Stored data entries:
◇ ◇ ◇ ◇ ◇ ◇ ◇
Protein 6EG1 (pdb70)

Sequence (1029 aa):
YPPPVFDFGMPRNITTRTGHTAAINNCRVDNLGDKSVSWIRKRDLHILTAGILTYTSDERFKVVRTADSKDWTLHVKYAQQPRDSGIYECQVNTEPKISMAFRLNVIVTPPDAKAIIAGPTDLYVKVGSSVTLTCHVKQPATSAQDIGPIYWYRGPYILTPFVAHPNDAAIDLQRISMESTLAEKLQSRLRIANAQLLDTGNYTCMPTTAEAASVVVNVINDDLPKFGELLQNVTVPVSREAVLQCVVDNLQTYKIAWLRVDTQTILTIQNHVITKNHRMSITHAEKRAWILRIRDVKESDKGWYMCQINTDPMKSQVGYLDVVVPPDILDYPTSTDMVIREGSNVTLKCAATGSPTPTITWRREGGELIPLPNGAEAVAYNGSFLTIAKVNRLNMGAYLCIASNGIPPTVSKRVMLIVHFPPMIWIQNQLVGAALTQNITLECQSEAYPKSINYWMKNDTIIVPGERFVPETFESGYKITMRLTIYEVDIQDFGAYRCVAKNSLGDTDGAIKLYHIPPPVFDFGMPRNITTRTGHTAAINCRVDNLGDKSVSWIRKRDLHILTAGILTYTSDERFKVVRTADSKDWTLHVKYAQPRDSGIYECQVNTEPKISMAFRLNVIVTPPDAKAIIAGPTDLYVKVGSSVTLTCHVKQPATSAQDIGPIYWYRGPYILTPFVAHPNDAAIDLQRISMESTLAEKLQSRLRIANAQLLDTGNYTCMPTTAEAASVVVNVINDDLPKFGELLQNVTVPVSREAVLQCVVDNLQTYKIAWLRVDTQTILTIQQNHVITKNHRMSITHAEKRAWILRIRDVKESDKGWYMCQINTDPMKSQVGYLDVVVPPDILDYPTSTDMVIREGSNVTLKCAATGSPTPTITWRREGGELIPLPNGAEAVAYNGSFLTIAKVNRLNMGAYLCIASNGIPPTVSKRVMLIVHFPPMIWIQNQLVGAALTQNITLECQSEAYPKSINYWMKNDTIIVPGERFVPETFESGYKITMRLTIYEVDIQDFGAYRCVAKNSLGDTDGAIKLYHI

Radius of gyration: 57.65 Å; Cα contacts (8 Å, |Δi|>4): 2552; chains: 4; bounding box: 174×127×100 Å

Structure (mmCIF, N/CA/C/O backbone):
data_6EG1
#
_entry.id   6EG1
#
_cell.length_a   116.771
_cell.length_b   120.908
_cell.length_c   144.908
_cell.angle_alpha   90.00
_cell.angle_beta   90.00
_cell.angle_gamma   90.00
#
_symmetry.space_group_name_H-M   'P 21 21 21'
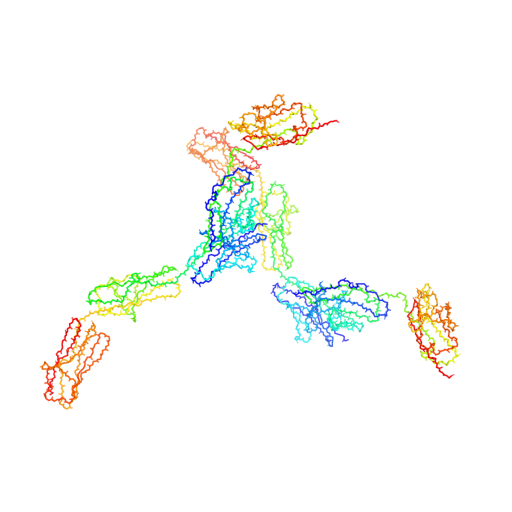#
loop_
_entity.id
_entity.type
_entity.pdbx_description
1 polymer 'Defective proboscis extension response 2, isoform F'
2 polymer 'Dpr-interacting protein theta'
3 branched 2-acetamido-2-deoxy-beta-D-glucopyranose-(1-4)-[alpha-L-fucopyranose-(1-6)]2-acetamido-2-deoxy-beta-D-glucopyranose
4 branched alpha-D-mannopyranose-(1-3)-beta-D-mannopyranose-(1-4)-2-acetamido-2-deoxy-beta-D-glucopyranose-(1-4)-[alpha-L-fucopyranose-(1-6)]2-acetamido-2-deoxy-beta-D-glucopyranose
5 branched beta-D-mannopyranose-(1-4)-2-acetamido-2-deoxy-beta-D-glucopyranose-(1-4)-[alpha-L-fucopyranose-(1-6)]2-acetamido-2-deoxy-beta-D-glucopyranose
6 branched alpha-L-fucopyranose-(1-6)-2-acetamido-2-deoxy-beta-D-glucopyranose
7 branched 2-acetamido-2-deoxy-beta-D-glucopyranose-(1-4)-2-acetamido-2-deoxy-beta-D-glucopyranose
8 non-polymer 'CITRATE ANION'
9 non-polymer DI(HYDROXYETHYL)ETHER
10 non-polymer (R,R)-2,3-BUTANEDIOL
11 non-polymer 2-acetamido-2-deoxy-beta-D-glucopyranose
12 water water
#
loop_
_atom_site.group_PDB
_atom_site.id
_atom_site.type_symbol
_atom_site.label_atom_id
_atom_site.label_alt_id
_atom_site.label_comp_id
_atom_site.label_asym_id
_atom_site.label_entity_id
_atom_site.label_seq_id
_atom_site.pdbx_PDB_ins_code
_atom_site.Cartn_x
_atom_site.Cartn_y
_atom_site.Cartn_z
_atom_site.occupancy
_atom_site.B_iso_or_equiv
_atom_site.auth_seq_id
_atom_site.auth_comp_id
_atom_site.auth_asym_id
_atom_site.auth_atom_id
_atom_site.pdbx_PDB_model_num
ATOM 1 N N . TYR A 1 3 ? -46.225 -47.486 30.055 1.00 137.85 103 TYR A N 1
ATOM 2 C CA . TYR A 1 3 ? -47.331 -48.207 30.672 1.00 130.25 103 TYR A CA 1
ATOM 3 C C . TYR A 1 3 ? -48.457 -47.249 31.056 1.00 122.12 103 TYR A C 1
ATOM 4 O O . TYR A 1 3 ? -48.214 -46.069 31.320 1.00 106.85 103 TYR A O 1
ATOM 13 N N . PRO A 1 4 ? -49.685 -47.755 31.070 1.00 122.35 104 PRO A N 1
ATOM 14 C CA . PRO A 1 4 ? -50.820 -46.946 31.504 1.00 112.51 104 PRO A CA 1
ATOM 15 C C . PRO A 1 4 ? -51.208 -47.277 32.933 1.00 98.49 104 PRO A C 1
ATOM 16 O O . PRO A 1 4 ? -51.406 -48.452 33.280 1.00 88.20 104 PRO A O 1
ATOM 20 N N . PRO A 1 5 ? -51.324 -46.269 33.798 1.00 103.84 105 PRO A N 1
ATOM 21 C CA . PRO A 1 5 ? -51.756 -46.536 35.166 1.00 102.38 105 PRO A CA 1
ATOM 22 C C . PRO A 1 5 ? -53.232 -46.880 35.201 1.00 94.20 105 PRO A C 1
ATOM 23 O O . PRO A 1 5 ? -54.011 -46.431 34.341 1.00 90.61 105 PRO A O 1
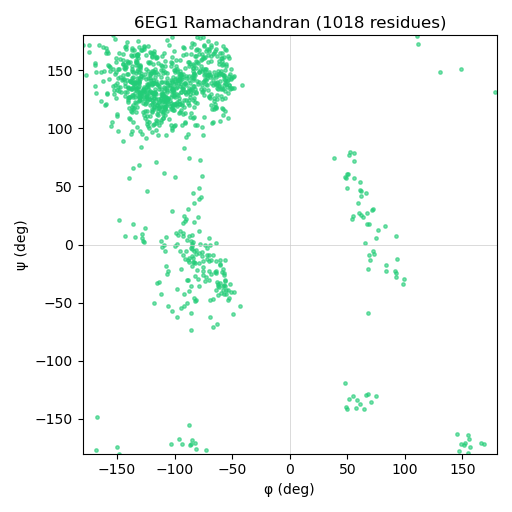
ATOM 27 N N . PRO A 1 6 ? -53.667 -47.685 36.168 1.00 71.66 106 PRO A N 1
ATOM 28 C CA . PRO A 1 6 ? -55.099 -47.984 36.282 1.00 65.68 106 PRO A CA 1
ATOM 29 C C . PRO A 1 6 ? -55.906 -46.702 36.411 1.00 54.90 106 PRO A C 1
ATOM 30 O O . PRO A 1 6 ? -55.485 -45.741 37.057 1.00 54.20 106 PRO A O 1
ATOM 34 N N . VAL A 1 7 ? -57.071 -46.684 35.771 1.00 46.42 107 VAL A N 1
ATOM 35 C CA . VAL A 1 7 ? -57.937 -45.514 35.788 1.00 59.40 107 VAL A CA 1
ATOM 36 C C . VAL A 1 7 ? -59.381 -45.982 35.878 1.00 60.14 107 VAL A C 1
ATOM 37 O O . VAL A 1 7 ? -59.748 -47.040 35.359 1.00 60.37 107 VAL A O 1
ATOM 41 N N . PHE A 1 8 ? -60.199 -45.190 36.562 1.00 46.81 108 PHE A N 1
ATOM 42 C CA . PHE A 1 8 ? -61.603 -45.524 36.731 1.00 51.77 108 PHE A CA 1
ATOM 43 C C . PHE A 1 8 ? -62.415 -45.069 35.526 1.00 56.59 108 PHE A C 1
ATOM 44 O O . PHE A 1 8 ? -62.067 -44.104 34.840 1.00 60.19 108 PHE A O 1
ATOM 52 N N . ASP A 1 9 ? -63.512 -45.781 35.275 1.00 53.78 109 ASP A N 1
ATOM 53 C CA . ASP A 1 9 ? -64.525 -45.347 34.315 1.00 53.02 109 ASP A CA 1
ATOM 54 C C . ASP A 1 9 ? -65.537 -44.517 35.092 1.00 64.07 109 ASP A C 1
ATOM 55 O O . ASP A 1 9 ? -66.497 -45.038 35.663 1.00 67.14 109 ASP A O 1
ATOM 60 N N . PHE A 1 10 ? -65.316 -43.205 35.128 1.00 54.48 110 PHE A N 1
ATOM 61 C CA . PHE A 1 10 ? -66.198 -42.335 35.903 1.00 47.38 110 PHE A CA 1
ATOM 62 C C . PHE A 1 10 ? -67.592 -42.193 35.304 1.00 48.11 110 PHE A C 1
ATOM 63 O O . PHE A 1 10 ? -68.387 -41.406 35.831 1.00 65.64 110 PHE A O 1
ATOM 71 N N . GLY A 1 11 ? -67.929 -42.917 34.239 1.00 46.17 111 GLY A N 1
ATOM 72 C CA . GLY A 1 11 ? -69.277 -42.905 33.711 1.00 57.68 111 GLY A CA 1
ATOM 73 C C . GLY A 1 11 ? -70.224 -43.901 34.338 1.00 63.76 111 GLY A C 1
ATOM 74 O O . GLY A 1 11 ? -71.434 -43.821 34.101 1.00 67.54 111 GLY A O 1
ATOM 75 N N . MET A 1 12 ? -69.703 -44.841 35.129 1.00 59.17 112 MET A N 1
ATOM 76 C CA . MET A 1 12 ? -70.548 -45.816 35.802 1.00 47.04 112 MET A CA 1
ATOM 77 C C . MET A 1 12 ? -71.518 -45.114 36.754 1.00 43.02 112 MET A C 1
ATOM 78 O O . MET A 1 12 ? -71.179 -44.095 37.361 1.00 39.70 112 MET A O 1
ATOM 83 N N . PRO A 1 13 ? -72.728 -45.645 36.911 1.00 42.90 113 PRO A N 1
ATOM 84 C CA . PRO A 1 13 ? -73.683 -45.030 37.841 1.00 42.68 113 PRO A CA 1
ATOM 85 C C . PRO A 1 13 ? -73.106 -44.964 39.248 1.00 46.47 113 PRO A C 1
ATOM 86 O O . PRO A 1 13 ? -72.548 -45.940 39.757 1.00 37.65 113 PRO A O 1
◇ ◇ ◇ ◇ ◇ ◇ ◇
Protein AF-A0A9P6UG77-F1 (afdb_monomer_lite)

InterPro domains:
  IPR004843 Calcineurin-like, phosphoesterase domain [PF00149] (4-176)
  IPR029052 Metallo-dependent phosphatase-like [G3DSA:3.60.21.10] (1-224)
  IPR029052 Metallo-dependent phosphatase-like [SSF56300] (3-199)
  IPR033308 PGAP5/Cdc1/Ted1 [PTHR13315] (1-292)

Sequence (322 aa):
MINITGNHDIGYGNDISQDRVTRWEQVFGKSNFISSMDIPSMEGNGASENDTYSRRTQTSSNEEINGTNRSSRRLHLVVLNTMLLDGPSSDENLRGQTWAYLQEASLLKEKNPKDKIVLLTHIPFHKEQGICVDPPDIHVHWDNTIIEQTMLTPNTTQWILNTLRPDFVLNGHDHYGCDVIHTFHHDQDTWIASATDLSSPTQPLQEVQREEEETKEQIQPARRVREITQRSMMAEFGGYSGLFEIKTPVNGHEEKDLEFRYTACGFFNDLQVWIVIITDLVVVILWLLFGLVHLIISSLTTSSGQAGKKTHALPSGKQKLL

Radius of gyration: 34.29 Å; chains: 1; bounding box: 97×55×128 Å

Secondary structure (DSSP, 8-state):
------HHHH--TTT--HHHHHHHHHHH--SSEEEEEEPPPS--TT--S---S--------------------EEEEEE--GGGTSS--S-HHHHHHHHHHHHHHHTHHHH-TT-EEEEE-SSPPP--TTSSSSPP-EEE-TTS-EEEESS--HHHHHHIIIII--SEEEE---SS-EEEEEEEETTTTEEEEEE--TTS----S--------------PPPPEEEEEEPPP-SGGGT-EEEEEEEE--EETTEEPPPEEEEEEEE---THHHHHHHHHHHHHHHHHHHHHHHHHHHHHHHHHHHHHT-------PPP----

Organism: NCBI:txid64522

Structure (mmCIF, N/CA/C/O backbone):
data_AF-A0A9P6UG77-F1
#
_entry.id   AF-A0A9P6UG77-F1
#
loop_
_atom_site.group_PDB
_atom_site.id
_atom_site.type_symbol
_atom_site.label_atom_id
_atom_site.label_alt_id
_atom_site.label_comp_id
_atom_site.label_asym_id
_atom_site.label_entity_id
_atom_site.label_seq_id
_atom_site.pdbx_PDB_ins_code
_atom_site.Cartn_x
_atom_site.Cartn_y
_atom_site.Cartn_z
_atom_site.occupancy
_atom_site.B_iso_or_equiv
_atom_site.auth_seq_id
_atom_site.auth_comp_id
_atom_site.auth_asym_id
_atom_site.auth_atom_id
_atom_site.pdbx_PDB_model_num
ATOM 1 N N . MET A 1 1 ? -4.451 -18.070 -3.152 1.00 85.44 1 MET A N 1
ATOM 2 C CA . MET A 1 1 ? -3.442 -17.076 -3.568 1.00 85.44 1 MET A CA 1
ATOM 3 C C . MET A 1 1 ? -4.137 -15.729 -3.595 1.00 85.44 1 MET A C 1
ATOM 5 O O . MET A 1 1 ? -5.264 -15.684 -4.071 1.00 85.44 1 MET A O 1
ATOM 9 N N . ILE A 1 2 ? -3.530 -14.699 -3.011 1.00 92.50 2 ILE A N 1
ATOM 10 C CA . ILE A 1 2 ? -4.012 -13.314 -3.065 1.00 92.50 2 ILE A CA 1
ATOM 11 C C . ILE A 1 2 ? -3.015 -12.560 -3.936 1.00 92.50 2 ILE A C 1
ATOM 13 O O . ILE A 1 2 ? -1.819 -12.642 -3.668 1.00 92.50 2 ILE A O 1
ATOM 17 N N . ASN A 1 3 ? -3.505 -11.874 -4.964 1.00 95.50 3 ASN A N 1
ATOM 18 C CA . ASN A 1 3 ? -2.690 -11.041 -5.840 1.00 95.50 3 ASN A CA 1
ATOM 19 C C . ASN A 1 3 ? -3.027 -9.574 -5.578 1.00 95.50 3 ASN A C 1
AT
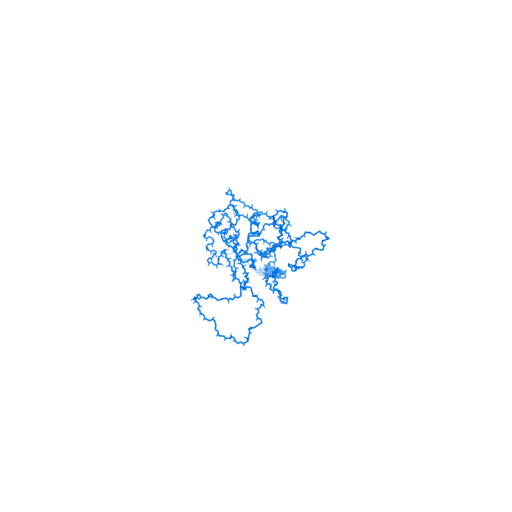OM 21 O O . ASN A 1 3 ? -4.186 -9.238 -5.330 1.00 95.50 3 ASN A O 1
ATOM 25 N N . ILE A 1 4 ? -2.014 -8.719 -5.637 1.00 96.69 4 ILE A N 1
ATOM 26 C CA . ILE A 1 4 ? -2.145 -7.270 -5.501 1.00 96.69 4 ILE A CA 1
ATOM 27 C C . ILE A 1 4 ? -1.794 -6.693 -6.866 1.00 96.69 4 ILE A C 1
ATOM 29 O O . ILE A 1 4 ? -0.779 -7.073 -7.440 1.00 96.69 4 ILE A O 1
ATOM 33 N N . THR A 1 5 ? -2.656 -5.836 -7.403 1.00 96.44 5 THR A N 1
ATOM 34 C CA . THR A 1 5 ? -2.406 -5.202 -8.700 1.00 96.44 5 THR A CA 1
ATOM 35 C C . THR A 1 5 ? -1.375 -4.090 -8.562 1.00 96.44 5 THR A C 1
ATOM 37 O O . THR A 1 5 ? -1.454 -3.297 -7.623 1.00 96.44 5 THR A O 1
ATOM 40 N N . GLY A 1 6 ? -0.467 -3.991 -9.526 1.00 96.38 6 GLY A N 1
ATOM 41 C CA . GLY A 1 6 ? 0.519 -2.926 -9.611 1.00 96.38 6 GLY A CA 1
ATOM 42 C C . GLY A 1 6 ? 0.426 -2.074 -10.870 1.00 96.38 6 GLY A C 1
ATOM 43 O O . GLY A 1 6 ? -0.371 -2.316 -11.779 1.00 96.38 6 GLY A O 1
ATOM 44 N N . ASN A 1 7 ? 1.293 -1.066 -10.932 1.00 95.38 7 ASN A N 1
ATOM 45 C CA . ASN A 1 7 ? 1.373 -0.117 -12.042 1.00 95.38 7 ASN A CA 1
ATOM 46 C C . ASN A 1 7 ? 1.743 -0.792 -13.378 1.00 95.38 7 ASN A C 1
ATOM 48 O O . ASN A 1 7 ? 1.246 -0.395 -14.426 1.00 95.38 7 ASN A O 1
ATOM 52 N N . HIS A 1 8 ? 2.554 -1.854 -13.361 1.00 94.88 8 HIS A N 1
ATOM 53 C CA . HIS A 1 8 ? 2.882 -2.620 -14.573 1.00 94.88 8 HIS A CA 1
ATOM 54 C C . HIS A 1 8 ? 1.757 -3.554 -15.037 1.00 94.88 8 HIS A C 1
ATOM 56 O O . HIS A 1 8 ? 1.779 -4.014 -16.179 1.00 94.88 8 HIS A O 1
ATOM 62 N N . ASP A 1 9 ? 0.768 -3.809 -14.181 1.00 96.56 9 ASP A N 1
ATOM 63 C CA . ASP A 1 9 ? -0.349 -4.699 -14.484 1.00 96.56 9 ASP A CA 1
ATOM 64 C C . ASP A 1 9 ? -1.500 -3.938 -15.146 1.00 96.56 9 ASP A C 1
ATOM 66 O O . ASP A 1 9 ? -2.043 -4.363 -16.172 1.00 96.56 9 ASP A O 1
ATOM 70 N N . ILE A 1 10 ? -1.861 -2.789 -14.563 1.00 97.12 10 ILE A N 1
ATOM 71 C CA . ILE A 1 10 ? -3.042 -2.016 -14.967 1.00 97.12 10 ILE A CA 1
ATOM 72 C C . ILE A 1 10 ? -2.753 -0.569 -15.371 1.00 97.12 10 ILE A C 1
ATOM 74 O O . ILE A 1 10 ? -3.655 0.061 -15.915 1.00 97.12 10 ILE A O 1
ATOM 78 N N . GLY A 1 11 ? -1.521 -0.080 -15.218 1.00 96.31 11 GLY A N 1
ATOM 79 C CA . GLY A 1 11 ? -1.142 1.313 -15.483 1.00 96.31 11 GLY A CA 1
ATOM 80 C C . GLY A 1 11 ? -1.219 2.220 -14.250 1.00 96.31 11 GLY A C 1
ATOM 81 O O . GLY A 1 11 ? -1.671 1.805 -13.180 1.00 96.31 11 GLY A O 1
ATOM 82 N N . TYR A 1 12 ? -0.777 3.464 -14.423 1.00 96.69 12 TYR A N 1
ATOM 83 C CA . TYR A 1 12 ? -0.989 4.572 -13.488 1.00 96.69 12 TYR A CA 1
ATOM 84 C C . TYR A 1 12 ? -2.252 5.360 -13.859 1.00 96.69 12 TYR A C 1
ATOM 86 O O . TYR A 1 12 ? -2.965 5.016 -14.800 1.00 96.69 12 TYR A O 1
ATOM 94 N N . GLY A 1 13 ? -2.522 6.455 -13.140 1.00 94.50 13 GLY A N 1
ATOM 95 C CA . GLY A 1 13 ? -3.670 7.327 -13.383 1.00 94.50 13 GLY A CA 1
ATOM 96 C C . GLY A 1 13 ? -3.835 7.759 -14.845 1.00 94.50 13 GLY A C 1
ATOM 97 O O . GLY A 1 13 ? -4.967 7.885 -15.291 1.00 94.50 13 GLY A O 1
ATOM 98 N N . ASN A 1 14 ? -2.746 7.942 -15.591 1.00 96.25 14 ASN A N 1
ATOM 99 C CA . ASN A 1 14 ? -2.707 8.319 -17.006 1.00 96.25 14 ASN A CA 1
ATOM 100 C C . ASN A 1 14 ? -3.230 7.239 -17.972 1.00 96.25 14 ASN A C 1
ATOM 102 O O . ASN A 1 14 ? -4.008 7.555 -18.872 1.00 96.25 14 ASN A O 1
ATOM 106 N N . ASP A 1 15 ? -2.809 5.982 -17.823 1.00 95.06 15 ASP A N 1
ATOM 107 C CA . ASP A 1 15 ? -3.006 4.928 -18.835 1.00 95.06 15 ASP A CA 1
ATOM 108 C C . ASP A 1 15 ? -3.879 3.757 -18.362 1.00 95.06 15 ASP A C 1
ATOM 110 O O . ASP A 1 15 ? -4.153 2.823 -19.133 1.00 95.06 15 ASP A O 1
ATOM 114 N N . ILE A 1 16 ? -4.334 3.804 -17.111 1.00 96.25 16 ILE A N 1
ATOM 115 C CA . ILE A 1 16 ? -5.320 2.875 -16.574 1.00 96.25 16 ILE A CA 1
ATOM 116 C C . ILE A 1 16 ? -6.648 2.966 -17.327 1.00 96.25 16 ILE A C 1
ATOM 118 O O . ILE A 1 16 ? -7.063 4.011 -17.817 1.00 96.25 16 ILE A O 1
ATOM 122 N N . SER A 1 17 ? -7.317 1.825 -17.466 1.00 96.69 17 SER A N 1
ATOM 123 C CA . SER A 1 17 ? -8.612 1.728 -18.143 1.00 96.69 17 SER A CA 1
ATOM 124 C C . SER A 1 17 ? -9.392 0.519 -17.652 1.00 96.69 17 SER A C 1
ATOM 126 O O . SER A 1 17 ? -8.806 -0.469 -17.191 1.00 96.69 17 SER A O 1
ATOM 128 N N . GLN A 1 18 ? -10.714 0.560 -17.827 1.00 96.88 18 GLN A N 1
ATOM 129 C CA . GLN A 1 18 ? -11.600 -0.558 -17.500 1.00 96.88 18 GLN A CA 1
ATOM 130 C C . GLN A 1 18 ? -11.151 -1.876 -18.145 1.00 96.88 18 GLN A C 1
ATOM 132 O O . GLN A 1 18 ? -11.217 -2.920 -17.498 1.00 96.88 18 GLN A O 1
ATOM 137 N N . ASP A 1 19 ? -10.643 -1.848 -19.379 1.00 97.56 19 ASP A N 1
◇ ◇ ◇ ◇ ◇ ◇ ◇
REQUIREMENT:
Exactly the lines starting at the one above with "10 non-polymer (R,R)-2,3-BUTANEDIOL" and ending at the one with "ATOM 28 C CA" should be printed, and nothing else. Omit the pictures.

TASK OUTPUT:
10 non-polymer (R,R)-2,3-BUTANEDIOL
11 non-polymer 2-acetamido-2-deoxy-beta-D-glucopyranose
12 water water
#
loop_
_atom_site.group_PDB
_atom_site.id
_atom_site.type_symbol
_atom_site.label_atom_id
_atom_site.label_alt_id
_atom_site.label_comp_id
_atom_site.label_asym_id
_atom_site.label_entity_id
_atom_site.label_seq_id
_atom_site.pdbx_PDB_ins_code
_atom_site.Cartn_x
_atom_site.Cartn_y
_atom_site.Cartn_z
_atom_site.occupancy
_atom_site.B_iso_or_equiv
_atom_site.auth_seq_id
_atom_site.auth_comp_id
_atom_site.auth_asym_id
_atom_site.auth_atom_id
_atom_site.pdbx_PDB_model_num
ATOM 1 N N . TYR A 1 3 ? -46.225 -47.486 30.055 1.00 137.85 103 TYR A N 1
ATOM 2 C CA . TYR A 1 3 ? -47.331 -48.207 30.672 1.00 130.25 103 TYR A CA 1
ATOM 3 C C . TYR A 1 3 ? -48.457 -47.249 31.056 1.00 122.12 103 TYR A C 1
ATOM 4 O O . TYR A 1 3 ? -48.214 -46.069 31.320 1.00 106.85 103 TYR A O 1
ATOM 13 N N . PRO A 1 4 ? -49.685 -47.755 31.070 1.00 122.35 104 PRO A N 1
ATOM 14 C CA . PRO A 1 4 ? -50.820 -46.946 31.504 1.00 112.51 104 PRO A CA 1
ATOM 15 C C . PRO A 1 4 ? -51.208 -47.277 32.933 1.00 98.49 104 PRO A C 1
ATOM 16 O O . PRO A 1 4 ? -51.406 -48.452 33.280 1.00 88.20 104 PRO A O 1
ATOM 20 N N . PRO A 1 5 ? -51.324 -46.269 33.798 1.00 103.84 105 PRO A N 1
ATOM 21 C CA . PRO A 1 5 ? -51.756 -46.536 35.166 1.00 102.38 105 PRO A CA 1
ATOM 22 C C . PRO A 1 5 ? -53.232 -46.880 35.201 1.00 94.20 105 PRO A C 1
ATOM 23 O O . PRO A 1 5 ? -54.011 -46.431 34.341 1.00 90.61 105 PRO A O 1
ATOM 27 N N . PRO A 1 6 ? -53.667 -47.685 36.168 1.00 71.66 106 PRO A N 1
ATOM 28 C CA . PRO A 1 6 ? -55.099 -47.984 36.282 1.00 65.68 106 PRO A CA 1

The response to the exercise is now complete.